# Stand bags



## BOXCAR (Mar 22, 2007)

was wondering, who makes the best stand bag/carring bag. thinking of getting one for the season. any thoughts?

thanks for the help


----------



## ess32 (Oct 21, 2006)

I just got a Titleist x87 stand bag and love it. It has so many pockets it's disgusting plus there are zipper pouches to hide the legs in when you ride in a cart. One big thing that I wanted was a putter slot which this bag also offers.

I have seen an adidas bag online that was pretty sharp, but I really could not tell you if it is practical.


----------



## Pro_Wanna_Be (Nov 25, 2006)

I always liked this bag 2008 Ogio Edge Stand Bag. I like all the individual club dividers.
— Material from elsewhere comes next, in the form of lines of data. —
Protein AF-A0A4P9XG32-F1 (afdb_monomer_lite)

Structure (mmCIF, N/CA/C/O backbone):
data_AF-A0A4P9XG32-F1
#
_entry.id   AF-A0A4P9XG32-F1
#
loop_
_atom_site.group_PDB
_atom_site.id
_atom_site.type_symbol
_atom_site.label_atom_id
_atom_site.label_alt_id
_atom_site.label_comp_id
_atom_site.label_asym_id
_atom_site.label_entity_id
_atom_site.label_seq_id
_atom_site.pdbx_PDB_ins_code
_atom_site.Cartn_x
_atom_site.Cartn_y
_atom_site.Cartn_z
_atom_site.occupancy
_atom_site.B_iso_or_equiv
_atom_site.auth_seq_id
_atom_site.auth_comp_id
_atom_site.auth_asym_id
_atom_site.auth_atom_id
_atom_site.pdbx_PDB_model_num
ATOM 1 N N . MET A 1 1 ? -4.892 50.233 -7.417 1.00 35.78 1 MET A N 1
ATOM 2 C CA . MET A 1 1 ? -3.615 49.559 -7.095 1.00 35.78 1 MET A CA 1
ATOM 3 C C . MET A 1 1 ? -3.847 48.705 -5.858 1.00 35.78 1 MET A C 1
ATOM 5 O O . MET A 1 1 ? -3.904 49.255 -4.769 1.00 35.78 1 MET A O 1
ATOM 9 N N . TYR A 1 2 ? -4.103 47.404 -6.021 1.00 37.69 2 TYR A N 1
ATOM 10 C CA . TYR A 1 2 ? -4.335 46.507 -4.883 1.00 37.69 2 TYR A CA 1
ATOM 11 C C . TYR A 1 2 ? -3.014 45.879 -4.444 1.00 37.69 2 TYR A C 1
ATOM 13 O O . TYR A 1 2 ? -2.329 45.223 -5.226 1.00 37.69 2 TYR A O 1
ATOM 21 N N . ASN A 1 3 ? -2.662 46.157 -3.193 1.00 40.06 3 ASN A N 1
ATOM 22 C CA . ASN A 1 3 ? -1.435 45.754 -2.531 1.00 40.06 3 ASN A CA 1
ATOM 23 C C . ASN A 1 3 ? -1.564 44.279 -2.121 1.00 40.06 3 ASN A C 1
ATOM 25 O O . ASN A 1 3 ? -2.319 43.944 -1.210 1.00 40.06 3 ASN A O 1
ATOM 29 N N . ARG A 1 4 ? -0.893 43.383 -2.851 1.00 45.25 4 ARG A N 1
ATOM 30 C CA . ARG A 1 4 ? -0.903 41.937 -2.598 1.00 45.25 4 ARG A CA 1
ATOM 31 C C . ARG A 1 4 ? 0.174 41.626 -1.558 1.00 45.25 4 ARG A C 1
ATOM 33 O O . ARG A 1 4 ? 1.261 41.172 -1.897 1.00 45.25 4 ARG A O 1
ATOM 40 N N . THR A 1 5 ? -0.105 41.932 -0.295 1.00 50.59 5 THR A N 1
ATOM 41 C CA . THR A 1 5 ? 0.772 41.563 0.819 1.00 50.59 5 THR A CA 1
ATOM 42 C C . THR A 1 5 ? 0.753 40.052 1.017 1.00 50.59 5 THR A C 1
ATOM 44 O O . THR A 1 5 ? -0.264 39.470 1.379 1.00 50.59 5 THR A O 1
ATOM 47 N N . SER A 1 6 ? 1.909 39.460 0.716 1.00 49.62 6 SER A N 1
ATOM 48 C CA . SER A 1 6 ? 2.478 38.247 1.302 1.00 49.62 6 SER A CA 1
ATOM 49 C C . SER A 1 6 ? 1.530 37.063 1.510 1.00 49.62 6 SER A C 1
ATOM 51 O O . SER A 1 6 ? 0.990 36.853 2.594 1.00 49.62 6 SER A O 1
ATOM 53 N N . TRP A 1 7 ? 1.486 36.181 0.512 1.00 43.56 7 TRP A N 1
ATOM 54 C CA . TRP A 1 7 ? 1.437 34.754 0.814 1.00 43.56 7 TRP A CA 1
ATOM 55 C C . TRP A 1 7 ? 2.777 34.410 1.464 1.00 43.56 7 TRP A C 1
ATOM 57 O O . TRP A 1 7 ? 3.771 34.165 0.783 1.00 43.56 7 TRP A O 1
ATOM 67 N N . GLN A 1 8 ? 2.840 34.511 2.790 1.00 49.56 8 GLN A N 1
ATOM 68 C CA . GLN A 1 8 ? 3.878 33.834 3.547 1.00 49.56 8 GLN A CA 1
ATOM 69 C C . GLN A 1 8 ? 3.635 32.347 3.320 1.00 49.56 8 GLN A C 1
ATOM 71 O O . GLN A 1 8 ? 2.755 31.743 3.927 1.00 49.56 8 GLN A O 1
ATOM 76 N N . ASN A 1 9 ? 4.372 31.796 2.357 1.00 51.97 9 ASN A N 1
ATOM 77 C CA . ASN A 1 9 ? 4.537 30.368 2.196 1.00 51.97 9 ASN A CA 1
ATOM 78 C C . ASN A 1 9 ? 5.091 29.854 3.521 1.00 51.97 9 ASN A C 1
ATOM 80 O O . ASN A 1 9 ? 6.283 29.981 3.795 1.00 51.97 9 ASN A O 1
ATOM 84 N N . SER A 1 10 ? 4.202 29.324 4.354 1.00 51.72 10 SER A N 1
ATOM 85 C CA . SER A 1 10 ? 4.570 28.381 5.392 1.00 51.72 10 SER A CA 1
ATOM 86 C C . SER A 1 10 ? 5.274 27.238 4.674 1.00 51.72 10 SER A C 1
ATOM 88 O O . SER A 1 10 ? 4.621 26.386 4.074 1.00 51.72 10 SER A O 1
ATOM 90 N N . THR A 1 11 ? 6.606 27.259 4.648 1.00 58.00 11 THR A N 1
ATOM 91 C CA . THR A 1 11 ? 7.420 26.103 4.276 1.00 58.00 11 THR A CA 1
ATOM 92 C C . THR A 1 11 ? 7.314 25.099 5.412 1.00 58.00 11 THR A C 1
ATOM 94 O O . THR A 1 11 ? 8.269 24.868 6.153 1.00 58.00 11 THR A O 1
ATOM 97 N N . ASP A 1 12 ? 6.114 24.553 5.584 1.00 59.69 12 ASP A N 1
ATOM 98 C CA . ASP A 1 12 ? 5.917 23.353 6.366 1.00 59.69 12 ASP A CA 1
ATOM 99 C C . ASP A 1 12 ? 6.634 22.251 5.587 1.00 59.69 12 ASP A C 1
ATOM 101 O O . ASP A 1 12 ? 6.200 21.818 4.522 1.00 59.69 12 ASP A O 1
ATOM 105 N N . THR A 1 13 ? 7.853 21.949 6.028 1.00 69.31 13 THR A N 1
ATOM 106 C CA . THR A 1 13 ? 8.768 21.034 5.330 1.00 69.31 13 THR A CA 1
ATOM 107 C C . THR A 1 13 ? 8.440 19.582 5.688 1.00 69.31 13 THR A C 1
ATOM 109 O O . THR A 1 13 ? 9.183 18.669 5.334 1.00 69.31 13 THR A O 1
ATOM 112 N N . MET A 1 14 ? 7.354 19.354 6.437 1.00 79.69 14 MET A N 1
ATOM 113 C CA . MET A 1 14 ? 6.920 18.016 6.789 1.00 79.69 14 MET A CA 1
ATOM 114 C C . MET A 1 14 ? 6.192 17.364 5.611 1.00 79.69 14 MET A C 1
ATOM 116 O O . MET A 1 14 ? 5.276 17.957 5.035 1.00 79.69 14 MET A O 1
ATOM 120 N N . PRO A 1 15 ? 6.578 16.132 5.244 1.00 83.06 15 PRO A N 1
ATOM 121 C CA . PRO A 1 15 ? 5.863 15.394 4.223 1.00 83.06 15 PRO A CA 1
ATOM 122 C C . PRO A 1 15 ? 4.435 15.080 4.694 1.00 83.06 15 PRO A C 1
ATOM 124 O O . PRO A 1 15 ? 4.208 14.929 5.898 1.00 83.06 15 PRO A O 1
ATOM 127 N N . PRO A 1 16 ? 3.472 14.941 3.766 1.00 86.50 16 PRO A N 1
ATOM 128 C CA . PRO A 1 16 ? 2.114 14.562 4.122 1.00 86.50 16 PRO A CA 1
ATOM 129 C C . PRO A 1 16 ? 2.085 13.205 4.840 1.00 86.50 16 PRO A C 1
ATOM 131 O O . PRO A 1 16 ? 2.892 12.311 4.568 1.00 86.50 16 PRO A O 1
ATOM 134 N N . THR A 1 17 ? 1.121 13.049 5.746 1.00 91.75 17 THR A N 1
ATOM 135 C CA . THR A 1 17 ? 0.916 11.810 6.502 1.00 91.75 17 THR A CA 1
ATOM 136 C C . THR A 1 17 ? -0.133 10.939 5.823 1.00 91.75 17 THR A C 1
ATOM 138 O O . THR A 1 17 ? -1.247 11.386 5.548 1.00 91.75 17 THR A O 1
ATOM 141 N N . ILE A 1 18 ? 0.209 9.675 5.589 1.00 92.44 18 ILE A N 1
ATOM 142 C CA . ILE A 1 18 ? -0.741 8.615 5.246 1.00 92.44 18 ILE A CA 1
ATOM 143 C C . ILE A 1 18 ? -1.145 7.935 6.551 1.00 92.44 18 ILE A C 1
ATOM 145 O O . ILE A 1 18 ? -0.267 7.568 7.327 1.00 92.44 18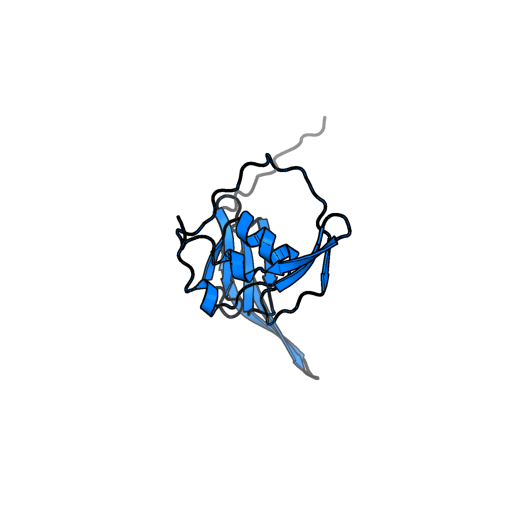 ILE A O 1
ATOM 149 N N . ALA A 1 19 ? -2.441 7.726 6.777 1.00 94.06 19 ALA A N 1
ATOM 150 C CA . ALA A 1 19 ? -2.935 6.989 7.935 1.00 94.06 19 ALA A CA 1
ATOM 151 C C . ALA A 1 19 ? -4.000 5.965 7.531 1.00 94.06 19 ALA A C 1
ATOM 153 O O . ALA A 1 19 ? -4.843 6.245 6.673 1.00 94.06 19 ALA A O 1
ATOM 154 N N . LEU A 1 20 ? -3.976 4.796 8.172 1.00 93.94 20 LEU A N 1
ATOM 155 C CA . LEU A 1 20 ? -5.056 3.819 8.108 1.00 93.94 20 LEU A CA 1
ATOM 156 C C . LEU A 1 20 ? -5.953 3.979 9.332 1.00 93.94 20 LEU A C 1
ATOM 158 O O . LEU A 1 20 ? -5.505 3.850 10.470 1.00 93.94 20 LEU A O 1
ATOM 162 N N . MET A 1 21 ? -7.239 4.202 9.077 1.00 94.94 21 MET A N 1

I'm a picky golfer. all my clubs are in order and in there own slot.

Just my 2 cents


----------



## Hogan (Jan 23, 2007)

Club Glove...period...end of discussion!


----------



## 373 (Jun 9, 2006)

There is no best, but some are made to be cheap and others made of better materials which are costly. Some are made to be lightweight and some are basically cart bags with legs for the younger and stronger to carry. The point is, some stand bags are made to be minimal and some are made to carry as much as you can lift.

I suppose the truth is, you should go to the store and look for a design you like. Consider all the things you might carry in the bag and see if some pocket makes sense as to where you would like to conveniently find whatever it is you would stick in it. Pockets between the legs are useless and pockets that bulge out in the direction of your back when you are carrying the bag are uncomfortable. 

Stick a set of clubs in it and see how the straps feel to you. Stand it up and see if it tilts at an angle that is comfortable to you. (I had a nice stand bag that sat so low I practically had to bend over double to get a club out of it.) Needless to say, consider what you can afford. I am personally convinced the brand name on the side of many stand bags is a prime reason for a higher price than an identical bag without some club company's name on the side.

Some of the brands that aren't allied to club companies, but who manufacture the same bags in many cases are Club Glove, (somewhat high end), Datrek, Ogio and Sun Mountain.


----------



## Topflite_d2 (May 7, 2007)

I love my Datrek, if I were going to buy another bag it would be an Ogio for sure herd good things and many people wouldn't use anything else.


----------



## BOXCAR (Mar 22, 2007)

I'm actully thinking on one of those 3 wheel carts now. I have a nice cart bag alreaDY and think this would be easier. what do you think. Anyone have one you would like to comment on. What brand is a good one to buy. 

thanks


----------



## 373 (Jun 9, 2006)

A couple of my friends use pull carts with cart bags or staff bags. There's nothing to keep you from doing it if you are comfortable with it.


----------



## Topflite_d2 (May 7, 2007)

I have a really old Bag Boy cart. I like it when I don't feel like carring my stand bag. I would probably go with the Bag Boy brand.


----------